[[ RECORDS FOR THIS TASK open ]]

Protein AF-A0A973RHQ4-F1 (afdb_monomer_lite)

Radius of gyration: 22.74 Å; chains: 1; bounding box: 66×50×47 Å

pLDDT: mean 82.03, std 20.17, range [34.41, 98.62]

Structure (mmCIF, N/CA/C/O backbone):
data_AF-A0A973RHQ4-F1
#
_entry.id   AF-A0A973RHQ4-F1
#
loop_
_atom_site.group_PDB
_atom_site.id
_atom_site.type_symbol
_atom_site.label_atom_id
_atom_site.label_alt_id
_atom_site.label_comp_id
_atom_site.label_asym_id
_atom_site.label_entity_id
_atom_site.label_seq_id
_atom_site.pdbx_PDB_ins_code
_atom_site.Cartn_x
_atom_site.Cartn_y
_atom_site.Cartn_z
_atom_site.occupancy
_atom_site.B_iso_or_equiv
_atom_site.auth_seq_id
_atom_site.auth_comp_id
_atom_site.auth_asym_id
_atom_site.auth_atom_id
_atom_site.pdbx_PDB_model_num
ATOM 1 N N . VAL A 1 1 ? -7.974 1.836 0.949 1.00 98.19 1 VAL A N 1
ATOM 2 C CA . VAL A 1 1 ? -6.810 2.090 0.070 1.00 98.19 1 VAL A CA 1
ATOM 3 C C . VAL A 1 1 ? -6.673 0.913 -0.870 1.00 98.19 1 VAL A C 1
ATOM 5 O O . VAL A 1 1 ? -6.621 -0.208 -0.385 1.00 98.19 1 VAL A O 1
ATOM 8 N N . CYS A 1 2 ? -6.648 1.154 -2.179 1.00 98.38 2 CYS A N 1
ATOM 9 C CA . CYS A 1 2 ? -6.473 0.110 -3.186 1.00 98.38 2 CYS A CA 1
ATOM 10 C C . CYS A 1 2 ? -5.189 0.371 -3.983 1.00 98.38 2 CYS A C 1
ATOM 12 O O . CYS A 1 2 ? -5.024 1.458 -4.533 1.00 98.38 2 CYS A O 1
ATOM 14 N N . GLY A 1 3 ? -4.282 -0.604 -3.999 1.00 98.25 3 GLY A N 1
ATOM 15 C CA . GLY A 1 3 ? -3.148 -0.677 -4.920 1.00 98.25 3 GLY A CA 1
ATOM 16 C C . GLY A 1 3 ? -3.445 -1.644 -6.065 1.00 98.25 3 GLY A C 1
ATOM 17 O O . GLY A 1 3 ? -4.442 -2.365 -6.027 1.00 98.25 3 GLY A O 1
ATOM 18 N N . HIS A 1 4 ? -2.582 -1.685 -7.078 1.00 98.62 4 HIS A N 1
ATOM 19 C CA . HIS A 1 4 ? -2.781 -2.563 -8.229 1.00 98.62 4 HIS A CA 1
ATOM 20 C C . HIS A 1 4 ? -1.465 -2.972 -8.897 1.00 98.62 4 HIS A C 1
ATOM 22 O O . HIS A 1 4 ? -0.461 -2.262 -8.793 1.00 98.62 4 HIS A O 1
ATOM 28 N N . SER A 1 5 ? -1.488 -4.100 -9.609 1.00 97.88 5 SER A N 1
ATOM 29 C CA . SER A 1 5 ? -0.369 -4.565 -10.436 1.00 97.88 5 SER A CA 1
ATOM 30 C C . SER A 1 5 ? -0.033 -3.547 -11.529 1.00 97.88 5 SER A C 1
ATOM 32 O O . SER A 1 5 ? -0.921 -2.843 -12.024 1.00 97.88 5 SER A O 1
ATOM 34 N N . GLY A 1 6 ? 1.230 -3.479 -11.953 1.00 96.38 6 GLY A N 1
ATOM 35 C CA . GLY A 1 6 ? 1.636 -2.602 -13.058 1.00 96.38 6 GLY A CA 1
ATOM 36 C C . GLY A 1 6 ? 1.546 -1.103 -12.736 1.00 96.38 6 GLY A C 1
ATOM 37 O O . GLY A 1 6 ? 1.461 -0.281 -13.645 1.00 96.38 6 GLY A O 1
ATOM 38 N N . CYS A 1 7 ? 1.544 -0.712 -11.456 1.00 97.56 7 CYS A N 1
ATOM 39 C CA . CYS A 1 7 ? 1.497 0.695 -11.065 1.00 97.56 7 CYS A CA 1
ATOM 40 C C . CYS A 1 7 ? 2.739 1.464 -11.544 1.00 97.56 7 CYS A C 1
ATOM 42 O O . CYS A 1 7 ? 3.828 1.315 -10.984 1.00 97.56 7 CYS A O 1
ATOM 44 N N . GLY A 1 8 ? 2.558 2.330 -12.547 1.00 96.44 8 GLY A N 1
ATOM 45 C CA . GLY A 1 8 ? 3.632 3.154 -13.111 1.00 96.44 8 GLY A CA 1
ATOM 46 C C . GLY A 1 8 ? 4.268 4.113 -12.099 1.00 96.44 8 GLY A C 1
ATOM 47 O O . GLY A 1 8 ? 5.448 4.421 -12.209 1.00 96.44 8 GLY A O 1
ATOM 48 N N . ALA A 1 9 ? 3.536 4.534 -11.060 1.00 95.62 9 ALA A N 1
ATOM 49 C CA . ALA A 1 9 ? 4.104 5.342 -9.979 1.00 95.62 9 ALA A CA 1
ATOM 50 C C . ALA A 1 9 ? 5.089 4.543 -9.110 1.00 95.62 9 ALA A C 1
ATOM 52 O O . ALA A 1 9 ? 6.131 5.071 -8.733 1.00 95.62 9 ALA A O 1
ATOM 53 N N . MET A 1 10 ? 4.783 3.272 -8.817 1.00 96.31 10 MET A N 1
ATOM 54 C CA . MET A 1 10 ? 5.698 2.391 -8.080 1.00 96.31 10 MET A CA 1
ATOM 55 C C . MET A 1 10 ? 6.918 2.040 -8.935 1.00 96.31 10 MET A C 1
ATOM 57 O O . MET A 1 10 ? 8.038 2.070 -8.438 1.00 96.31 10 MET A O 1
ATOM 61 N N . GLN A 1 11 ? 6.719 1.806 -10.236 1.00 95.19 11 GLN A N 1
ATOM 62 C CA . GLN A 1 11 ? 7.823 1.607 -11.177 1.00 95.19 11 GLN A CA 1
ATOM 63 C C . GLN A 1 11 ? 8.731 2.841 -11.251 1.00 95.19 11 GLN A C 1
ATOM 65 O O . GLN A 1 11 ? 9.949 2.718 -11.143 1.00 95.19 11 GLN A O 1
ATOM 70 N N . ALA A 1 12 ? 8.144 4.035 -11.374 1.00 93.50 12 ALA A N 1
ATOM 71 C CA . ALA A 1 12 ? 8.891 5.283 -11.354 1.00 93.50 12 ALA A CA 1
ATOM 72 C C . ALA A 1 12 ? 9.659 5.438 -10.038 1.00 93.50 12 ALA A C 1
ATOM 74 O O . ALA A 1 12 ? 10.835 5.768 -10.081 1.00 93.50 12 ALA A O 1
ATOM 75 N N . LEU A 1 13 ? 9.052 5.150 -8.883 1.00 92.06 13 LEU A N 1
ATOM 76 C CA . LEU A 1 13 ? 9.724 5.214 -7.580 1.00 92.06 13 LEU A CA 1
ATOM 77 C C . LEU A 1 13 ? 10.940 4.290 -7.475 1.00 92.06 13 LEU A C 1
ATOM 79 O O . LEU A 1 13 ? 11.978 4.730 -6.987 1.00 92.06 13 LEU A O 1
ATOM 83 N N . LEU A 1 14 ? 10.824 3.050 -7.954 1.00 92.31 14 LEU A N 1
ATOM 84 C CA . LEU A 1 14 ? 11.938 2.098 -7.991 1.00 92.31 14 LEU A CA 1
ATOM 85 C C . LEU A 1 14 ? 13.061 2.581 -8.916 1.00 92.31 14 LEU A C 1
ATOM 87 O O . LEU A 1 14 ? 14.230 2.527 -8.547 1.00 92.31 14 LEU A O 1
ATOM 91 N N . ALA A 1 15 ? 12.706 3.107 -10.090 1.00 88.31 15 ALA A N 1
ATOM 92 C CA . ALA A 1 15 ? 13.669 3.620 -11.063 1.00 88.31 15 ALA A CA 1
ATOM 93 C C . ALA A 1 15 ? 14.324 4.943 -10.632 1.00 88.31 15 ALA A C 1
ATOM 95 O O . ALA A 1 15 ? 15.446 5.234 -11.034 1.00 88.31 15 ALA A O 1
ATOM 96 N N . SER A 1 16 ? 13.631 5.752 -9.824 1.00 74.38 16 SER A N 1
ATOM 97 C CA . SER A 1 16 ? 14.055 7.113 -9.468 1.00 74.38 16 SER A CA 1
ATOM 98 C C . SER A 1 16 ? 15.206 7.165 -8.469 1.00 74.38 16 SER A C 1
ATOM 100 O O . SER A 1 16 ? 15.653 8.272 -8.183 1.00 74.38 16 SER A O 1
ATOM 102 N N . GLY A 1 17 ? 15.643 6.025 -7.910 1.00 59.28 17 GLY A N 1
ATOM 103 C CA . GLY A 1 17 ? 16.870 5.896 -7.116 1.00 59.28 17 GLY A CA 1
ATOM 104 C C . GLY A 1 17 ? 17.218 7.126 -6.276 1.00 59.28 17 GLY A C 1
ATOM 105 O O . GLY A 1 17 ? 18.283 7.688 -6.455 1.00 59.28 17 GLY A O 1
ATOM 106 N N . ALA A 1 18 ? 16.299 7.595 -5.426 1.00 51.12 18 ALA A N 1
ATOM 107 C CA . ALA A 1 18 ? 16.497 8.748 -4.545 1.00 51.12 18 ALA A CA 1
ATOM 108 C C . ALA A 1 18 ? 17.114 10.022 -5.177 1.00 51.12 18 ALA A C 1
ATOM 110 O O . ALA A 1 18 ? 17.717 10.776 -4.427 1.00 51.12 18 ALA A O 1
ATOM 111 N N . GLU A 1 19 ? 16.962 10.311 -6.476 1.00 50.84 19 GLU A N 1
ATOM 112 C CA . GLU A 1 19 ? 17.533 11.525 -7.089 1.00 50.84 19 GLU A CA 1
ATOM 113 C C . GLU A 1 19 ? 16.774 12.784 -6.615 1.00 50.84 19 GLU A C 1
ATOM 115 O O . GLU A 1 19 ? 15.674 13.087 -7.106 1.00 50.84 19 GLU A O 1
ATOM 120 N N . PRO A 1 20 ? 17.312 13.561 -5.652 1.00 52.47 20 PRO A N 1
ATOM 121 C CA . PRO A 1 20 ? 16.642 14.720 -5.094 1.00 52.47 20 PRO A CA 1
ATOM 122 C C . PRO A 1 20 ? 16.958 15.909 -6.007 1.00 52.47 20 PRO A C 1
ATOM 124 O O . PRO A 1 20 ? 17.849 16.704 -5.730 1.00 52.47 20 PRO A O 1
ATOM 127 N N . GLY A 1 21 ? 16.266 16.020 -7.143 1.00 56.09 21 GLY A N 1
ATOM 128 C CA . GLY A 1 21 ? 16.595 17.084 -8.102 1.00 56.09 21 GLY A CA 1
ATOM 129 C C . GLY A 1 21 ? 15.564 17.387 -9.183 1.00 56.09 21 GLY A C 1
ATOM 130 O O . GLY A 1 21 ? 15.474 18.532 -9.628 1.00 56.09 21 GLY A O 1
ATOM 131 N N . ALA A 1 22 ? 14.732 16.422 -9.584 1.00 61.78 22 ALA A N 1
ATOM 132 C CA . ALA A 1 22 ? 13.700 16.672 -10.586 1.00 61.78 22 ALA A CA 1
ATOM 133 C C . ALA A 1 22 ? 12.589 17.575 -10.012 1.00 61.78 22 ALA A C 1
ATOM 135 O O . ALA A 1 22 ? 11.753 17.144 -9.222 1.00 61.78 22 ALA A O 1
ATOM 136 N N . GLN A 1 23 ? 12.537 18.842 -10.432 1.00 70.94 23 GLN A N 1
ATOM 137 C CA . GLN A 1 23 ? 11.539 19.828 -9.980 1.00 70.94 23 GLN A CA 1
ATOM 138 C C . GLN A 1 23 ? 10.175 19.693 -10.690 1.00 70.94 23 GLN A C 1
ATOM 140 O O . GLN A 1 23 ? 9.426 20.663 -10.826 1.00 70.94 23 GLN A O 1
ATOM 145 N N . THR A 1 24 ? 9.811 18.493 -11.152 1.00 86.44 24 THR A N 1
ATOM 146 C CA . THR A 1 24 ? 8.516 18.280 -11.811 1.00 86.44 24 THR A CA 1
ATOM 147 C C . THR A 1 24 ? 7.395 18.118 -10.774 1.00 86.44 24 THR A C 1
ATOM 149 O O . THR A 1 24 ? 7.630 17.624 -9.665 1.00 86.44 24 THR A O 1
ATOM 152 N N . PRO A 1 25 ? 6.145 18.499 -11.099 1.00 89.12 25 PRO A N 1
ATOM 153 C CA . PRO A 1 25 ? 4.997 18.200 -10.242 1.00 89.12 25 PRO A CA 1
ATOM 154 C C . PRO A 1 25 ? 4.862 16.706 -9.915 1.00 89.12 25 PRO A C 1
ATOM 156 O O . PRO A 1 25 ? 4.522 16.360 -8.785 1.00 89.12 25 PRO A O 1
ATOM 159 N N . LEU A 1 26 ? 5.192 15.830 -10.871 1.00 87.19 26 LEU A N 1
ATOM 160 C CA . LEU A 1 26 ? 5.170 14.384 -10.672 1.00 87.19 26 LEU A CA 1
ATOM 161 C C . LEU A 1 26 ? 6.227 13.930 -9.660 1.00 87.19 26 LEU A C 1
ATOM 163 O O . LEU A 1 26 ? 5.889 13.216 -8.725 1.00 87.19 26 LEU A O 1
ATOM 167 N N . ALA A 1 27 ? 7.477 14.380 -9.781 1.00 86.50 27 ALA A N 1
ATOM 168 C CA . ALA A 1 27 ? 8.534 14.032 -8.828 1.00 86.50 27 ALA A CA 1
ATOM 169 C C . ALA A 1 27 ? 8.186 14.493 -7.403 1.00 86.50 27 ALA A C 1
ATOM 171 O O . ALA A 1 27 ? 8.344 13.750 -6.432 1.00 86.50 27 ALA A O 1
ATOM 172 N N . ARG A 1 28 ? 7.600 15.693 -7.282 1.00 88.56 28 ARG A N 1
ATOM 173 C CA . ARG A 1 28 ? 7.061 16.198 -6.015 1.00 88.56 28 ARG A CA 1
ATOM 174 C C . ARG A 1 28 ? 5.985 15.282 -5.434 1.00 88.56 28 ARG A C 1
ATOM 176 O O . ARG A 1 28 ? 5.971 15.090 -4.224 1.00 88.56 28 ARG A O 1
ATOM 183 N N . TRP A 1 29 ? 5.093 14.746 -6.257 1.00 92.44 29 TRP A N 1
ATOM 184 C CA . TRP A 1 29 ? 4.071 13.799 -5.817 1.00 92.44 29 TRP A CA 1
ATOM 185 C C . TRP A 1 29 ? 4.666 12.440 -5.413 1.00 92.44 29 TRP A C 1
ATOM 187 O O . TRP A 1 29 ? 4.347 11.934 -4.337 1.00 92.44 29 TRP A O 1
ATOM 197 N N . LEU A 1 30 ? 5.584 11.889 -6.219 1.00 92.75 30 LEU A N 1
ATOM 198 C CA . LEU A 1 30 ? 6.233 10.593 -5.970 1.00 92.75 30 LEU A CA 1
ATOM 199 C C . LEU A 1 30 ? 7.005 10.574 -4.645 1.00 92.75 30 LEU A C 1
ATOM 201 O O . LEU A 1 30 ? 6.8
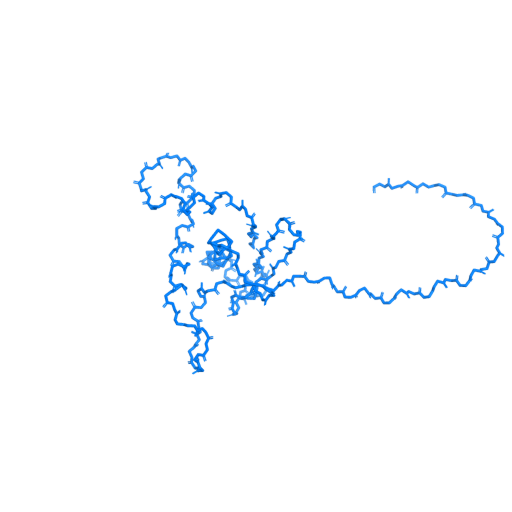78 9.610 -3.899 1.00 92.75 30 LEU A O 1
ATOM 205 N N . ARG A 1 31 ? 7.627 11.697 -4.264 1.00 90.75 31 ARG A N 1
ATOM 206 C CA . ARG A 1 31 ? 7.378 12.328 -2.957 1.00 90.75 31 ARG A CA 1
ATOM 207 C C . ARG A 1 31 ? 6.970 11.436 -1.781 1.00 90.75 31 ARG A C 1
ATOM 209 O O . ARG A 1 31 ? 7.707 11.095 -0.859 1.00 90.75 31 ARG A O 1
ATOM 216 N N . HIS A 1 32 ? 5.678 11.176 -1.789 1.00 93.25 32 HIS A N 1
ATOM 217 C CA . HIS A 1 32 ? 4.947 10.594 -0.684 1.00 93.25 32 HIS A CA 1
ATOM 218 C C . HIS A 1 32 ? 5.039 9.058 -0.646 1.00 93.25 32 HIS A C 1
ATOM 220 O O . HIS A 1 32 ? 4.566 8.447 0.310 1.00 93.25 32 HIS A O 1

[[ RECORDS FOR THIS TASK closed ]]

_PROBLEM STATEMENT:_ All that belongs in your answer is the stretch of entries above from the line with "ATOM 42 O O" through the line with "ATOM 45 C CA", printed exactly.

_ANSWER BOX:_
ATOM 42 O O . CYS A 1 7 ? 3.828 1.315 -10.984 1.00 97.56 7 CYS A O 1
ATOM 44 N N . GLY A 1 8 ? 2.558 2.330 -12.547 1.00 96.44 8 GLY A N 1
ATOM 45 C CA . GLY A 1 8 ? 3.632 3.154 -13.111 1.00 96.44 8 GLY A CA 1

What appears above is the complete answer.